Bill, I think you have the impulse requirements backwards. According to Wikipedia
"De-orbiting a geostationary satellite requires a delta-v of about 1,500 metres per second (4,900 ft/s), whereas re-orbiting it to a graveyard orbit only requires about 11 metres per second (36 ft/s).[1]" see
https://en.wikipedia.org/wiki/Graveyard_orbit
"For satellites in geostationary orbit and geosynchronous orbits, the graveyard orbit is a few hundred kilometers beyond the operational orbit. The transfer to a graveyard orbit beyond geostationary orbit requires the same amount of fuel as a satellite needs for about three months of stationkeeping. It also requires a reliable attitude control during the transfer maneuver. While most satellite operators plan to perform such a maneuver at the end of their satellites' operational lives, through 2005 only about one-third succeeded.[2] Given the economic value of the positions at geosynchronous altitude, unless premature spacecraft failure precludes it, satellites are moved to a graveyard orbit prior to decommissioning."

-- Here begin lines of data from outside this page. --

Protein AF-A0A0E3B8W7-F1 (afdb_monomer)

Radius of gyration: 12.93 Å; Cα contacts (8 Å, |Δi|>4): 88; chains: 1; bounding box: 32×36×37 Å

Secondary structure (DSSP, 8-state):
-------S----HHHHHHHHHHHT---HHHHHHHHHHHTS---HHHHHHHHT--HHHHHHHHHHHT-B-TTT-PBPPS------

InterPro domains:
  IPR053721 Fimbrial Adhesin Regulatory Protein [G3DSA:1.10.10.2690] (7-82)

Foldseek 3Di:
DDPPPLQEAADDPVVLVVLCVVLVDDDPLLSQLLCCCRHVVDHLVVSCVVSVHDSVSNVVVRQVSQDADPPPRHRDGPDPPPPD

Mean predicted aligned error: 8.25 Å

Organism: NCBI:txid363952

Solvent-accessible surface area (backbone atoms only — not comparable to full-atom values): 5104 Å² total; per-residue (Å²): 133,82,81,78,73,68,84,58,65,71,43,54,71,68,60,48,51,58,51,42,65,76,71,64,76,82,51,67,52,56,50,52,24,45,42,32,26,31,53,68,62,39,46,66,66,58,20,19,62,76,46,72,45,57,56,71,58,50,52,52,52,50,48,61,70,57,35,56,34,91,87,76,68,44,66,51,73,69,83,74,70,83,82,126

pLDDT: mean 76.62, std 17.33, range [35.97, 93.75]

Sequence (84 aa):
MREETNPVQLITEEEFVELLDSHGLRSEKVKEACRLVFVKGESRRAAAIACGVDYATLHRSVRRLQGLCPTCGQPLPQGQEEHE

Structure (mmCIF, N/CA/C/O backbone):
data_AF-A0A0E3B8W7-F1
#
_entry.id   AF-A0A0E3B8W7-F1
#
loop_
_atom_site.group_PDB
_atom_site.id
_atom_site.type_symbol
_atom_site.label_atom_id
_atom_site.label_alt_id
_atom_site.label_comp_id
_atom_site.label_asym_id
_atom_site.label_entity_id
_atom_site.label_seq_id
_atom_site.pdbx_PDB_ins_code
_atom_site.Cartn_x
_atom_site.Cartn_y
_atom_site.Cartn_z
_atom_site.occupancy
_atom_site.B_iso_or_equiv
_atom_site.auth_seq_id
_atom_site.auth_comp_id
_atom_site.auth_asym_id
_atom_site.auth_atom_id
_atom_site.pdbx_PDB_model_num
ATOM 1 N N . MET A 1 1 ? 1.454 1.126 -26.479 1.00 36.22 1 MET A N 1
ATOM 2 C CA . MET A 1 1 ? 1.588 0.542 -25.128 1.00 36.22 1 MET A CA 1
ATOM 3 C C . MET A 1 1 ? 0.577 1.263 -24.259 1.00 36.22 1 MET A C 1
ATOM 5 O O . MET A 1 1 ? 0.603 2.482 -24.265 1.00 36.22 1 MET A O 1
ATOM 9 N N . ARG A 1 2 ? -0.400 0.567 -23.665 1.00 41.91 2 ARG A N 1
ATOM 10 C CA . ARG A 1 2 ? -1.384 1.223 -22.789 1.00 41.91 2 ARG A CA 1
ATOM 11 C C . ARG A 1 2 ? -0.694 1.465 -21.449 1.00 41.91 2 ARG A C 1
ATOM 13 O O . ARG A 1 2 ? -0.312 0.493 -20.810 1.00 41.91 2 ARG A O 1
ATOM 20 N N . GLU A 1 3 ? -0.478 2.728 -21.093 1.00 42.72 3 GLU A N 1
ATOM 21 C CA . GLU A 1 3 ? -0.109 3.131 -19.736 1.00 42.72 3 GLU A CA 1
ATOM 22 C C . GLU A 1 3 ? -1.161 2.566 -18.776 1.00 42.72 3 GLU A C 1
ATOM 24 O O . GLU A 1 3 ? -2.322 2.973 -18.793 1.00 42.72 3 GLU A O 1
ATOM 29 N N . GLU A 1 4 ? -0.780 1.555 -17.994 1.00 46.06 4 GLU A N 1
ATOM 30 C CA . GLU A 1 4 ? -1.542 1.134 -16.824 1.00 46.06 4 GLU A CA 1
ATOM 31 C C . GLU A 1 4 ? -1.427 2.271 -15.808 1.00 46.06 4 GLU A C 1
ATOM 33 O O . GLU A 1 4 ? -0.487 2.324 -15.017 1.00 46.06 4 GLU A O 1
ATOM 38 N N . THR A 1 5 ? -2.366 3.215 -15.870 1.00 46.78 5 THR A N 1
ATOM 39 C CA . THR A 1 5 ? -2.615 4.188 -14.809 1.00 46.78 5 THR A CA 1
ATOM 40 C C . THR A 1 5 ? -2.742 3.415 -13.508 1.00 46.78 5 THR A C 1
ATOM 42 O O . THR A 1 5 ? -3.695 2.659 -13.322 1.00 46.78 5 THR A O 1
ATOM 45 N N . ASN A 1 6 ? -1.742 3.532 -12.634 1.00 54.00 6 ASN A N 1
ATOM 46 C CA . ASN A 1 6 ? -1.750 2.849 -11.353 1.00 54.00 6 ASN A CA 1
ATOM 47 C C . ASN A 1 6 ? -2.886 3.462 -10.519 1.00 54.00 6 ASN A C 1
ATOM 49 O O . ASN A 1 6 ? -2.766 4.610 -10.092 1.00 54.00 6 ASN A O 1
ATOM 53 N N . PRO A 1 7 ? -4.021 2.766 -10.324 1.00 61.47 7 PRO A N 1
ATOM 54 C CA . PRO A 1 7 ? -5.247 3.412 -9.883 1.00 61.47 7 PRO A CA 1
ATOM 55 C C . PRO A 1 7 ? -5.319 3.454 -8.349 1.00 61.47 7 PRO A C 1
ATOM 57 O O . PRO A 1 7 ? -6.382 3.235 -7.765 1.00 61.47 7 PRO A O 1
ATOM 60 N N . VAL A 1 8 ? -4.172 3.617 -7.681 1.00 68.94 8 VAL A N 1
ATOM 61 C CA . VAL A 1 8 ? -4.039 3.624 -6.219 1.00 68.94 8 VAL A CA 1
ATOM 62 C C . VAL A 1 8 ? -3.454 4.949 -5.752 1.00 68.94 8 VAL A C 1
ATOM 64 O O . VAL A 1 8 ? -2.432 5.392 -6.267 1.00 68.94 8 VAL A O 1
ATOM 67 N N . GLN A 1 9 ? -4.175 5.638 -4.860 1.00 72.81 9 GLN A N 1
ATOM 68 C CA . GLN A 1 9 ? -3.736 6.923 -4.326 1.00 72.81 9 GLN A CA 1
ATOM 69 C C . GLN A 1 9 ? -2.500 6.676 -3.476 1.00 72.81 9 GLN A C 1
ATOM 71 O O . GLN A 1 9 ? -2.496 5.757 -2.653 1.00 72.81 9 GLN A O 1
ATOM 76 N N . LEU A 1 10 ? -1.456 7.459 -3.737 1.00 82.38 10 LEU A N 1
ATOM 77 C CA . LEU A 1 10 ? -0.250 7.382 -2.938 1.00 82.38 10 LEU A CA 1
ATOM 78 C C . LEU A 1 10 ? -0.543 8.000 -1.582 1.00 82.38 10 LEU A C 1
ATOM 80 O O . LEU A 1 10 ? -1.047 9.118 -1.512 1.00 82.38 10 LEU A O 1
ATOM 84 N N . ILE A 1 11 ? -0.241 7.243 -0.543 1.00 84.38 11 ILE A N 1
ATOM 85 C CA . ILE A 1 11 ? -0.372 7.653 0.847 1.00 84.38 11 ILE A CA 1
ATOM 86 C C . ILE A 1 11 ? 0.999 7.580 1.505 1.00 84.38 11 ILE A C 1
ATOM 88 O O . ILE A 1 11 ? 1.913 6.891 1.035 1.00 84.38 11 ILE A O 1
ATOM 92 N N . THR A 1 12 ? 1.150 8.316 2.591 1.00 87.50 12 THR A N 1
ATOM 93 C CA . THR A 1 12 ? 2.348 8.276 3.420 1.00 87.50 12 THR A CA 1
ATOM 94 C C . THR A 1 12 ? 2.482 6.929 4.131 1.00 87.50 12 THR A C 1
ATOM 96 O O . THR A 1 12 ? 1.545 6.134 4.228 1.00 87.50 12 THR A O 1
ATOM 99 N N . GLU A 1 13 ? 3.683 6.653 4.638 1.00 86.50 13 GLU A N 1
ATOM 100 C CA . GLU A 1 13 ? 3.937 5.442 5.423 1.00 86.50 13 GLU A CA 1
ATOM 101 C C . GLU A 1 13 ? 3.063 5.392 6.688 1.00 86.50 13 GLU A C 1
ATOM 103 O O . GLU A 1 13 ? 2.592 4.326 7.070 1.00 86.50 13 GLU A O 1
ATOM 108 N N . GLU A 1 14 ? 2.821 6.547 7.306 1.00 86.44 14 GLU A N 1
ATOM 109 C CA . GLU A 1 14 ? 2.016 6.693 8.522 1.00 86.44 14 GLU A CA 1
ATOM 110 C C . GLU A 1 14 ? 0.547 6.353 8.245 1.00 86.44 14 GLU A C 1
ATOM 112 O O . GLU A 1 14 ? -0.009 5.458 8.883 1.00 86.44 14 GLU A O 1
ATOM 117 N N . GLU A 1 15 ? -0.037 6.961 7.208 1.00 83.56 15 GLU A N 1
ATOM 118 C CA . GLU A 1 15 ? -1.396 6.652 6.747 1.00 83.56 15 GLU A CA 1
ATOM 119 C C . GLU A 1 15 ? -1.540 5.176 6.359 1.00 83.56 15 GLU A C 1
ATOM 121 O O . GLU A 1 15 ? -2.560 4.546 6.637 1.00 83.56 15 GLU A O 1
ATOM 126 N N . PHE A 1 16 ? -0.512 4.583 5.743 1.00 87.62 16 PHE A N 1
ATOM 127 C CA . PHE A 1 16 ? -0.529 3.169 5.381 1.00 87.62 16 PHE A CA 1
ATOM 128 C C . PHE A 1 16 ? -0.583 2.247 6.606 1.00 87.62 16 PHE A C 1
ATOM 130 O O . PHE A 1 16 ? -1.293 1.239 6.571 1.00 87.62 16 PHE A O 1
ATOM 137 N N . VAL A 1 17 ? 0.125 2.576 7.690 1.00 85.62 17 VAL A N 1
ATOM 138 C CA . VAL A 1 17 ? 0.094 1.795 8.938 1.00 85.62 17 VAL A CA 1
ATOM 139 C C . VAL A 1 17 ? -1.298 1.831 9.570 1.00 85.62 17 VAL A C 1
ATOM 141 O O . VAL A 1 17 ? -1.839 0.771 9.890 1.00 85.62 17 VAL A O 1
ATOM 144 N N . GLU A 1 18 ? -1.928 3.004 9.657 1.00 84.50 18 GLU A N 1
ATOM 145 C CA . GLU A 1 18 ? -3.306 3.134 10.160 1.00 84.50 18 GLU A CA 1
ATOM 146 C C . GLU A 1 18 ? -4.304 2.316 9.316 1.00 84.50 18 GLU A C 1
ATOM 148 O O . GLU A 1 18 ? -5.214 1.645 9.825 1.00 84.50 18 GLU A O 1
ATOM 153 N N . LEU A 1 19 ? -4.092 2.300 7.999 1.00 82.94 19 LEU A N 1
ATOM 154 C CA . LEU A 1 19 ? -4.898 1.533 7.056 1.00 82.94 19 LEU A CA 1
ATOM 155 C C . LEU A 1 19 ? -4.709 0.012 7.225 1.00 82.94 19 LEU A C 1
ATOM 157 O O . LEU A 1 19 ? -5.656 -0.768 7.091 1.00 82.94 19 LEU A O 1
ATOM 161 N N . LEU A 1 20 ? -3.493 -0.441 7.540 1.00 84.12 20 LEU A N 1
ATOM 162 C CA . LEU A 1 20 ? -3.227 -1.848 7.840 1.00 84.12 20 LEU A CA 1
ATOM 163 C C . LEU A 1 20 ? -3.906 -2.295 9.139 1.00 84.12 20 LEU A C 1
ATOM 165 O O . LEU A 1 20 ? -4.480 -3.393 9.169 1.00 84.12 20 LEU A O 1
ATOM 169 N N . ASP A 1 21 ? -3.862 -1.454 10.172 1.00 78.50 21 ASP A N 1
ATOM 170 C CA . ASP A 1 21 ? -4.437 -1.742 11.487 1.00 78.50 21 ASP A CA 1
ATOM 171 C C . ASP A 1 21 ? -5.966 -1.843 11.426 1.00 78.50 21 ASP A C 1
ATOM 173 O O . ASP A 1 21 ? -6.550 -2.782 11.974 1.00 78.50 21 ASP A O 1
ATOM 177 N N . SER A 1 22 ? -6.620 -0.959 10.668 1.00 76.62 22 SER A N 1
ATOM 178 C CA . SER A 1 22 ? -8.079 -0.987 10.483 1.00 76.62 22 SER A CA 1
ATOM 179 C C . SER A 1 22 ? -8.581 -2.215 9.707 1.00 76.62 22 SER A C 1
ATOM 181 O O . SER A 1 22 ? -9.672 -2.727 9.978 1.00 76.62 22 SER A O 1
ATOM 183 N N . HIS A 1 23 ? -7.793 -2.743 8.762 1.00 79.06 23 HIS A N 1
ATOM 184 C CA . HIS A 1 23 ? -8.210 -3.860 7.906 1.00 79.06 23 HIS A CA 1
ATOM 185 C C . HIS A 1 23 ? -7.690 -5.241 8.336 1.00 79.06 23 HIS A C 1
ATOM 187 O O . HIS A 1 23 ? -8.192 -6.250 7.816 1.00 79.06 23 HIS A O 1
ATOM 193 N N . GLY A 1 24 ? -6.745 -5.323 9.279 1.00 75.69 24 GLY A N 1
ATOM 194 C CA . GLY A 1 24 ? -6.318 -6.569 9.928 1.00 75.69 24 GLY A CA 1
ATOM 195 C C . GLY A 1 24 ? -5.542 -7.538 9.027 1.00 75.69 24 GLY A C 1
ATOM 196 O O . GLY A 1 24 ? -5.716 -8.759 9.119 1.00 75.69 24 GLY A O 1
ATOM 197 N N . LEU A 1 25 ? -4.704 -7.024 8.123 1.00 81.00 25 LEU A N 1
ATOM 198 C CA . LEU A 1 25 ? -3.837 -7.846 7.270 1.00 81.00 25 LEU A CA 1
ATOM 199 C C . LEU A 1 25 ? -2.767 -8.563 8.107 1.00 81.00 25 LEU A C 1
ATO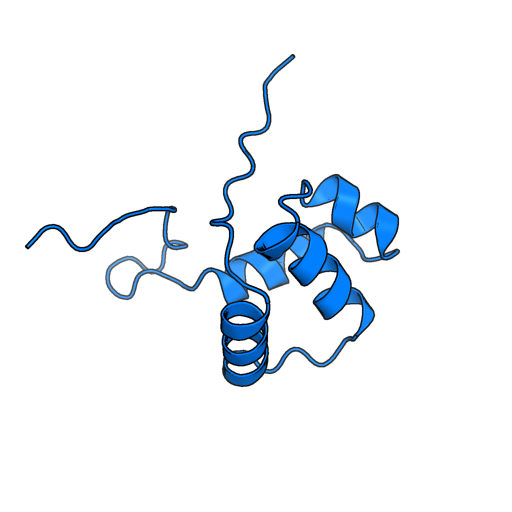M 201 O O . LEU A 1 25 ? -1.961 -7.929 8.775 1.00 81.00 25 LEU A O 1
ATOM 205 N N . ARG A 1 26 ? -2.726 -9.901 8.044 1.00 77.50 26 ARG A N 1
ATOM 206 C CA . ARG A 1 26 ? -1.797 -10.723 8.853 1.00 77.50 26 ARG A CA 1
ATOM 207 C C . ARG A 1 26 ? -0.528 -11.170 8.128 1.00 77.50 26 ARG A C 1
ATOM 209 O O . ARG A 1 26 ? 0.410 -11.616 8.774 1.00 77.50 26 ARG A O 1
ATOM 216 N N . SER A 1 27 ? -0.501 -11.119 6.797 1.00 87.44 27 SER A N 1
ATOM 2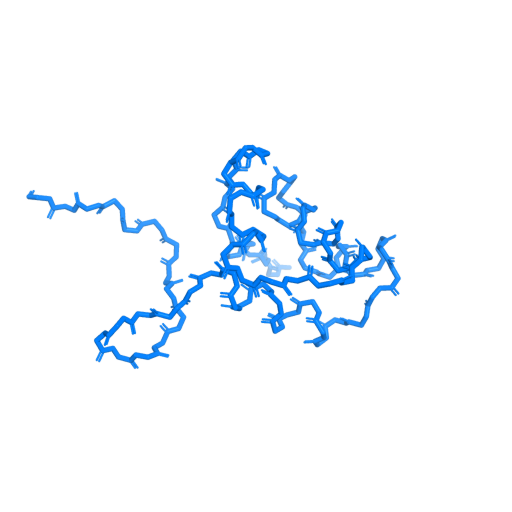17 C CA . SER A 1 27 ? 0.640 -11.615 6.0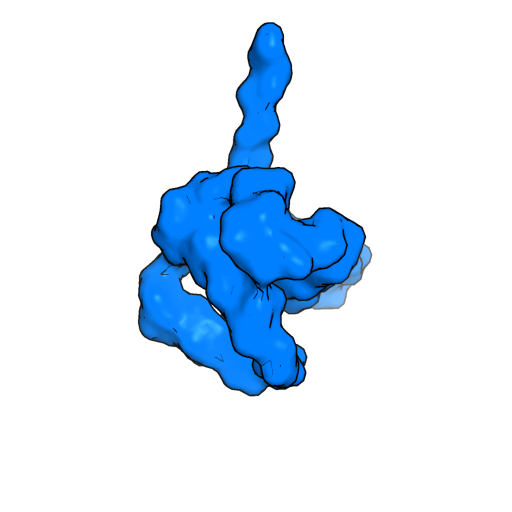21 1.00 87.44 27 SER A CA 1
ATOM 218 C C . SER A 1 27 ? 1.643 -10.499 5.748 1.00 87.44 27 SER A C 1
ATOM 220 O O . SER A 1 27 ? 1.338 -9.583 4.989 1.00 87.44 27 SER A O 1
ATOM 222 N N . GLU A 1 28 ? 2.851 -10.621 6.299 1.00 89.19 28 GLU A N 1
ATOM 223 C CA . GLU A 1 28 ? 3.941 -9.650 6.106 1.00 89.19 28 GLU A CA 1
ATOM 224 C C . GLU A 1 28 ? 4.303 -9.450 4.629 1.00 89.19 28 GLU A C 1
ATOM 226 O O . GLU A 1 28 ? 4.477 -8.324 4.174 1.00 89.19 28 GLU A O 1
ATOM 231 N N . LYS A 1 29 ? 4.302 -10.524 3.827 1.00 92.00 29 LYS A N 1
ATOM 232 C CA . LYS A 1 29 ? 4.557 -10.421 2.380 1.00 92.00 29 LYS A CA 1
ATOM 233 C C . LYS A 1 29 ? 3.493 -9.601 1.651 1.00 92.00 29 LYS A C 1
ATOM 235 O O . LYS A 1 29 ? 3.805 -8.885 0.706 1.00 92.00 29 LYS A O 1
ATOM 240 N N . VAL A 1 30 ? 2.234 -9.717 2.074 1.00 90.50 30 VAL A N 1
ATOM 241 C CA . VAL A 1 30 ? 1.126 -8.957 1.481 1.00 90.50 30 VAL A CA 1
ATOM 242 C C . VAL A 1 30 ? 1.165 -7.505 1.949 1.00 90.50 30 VAL A C 1
ATOM 244 O O . VAL A 1 30 ? 0.892 -6.626 1.141 1.00 90.50 30 VAL A O 1
ATOM 247 N N . LYS A 1 31 ? 1.542 -7.241 3.208 1.00 91.25 31 LYS A N 1
ATOM 248 C CA . LYS A 1 31 ? 1.762 -5.875 3.708 1.00 91.25 31 LYS A CA 1
ATOM 249 C C . LYS A 1 31 ? 2.843 -5.167 2.900 1.00 91.25 31 LYS A C 1
ATOM 251 O O . LYS A 1 31 ? 2.581 -4.088 2.388 1.00 91.25 31 LYS A O 1
ATOM 256 N N . GLU A 1 32 ? 3.997 -5.803 2.707 1.00 92.31 32 GLU A N 1
ATOM 257 C CA . GLU A 1 32 ? 5.089 -5.214 1.925 1.00 92.31 32 GLU A CA 1
ATOM 258 C C . GLU A 1 32 ? 4.674 -4.996 0.463 1.00 92.31 32 GLU A C 1
ATOM 260 O O . GLU A 1 32 ? 4.911 -3.931 -0.100 1.00 92.31 32 GLU A O 1
ATOM 265 N N . ALA A 1 33 ? 3.952 -5.944 -0.140 1.00 92.38 33 ALA A N 1
ATOM 266 C CA . ALA A 1 33 ? 3.430 -5.767 -1.493 1.00 92.38 33 ALA A CA 1
ATOM 267 C C . ALA A 1 33 ? 2.430 -4.601 -1.584 1.00 92.38 33 ALA A C 1
ATOM 269 O O . ALA A 1 33 ? 2.479 -3.818 -2.528 1.00 92.38 33 ALA A O 1
ATOM 270 N N . CYS A 1 34 ? 1.538 -4.448 -0.602 1.00 90.44 34 CYS A N 1
ATOM 271 C CA . CYS A 1 34 ? 0.639 -3.300 -0.529 1.00 90.44 34 CYS A CA 1
ATOM 272 C C . 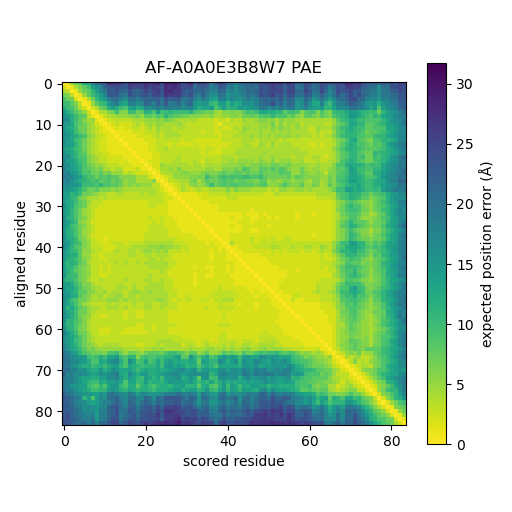CYS A 1 34 ? 1.416 -1.994 -0.313 1.00 90.44 34 CYS A C 1
ATOM 274 O O . CYS A 1 34 ? 1.094 -1.007 -0.963 1.00 90.44 34 CYS A O 1
ATOM 276 N N . ARG A 1 35 ? 2.470 -1.992 0.508 1.00 91.56 35 ARG A N 1
ATOM 277 C CA . ARG A 1 35 ? 3.341 -0.830 0.733 1.00 91.56 35 ARG A CA 1
ATOM 278 C C . ARG A 1 35 ? 3.995 -0.356 -0.560 1.00 91.56 35 ARG A C 1
ATOM 280 O O . ARG A 1 35 ? 3.995 0.835 -0.853 1.00 91.56 35 ARG A O 1
ATOM 287 N N . LEU A 1 36 ? 4.508 -1.281 -1.374 1.00 91.38 36 LEU A N 1
ATOM 288 C CA . LEU A 1 36 ? 5.065 -0.944 -2.686 1.00 91.38 36 LEU A CA 1
ATOM 289 C C . LEU A 1 36 ? 4.028 -0.233 -3.568 1.00 91.38 36 LEU A C 1
ATOM 291 O O . LEU A 1 36 ? 4.366 0.725 -4.255 1.00 91.38 36 LEU A O 1
ATOM 295 N N . VAL A 1 37 ? 2.764 -0.654 -3.506 1.00 90.19 37 VAL A N 1
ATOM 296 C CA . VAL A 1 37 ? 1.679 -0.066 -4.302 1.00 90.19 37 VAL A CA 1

So, Bill, if you can find the propellant requirements for station keeping for some of the bigger satellites, you can figure the propellant needs to transfer them to the graveyard orbits.
We still don't agree on how much ablated material would need to be substituted for that propellant. You seem to think it is only twice as much - I have not done the analysis, but you can if you are so inclined to prove your 0.5 efficiency.
But, to get back to the point I started with: How much of the satellite's material will need to be blasted off its surface with a laser and how likely is that to affect the integrity of the satellite. I am not thinking the ablation is only going to need to affect "a few microns" of the satellite's surface.
And, that doesn't consider the acceleration forces, either. You mentioned 20 m/s net velocity increase created by a microsecond laser pulse. That looks like 20 m/s divided by 0.000001 second of acceleration, which is equal to 20 million m/s^2. That is about 2 million Gs of acceleration. I'll give you that the ablation would last somewhat longer than the laser pulse, but it isn't going to last for a second, either, which would be needed to make it something like 2 Gs..
I don't know where you are getting your numbers, but they aren't seeming to "add up" right.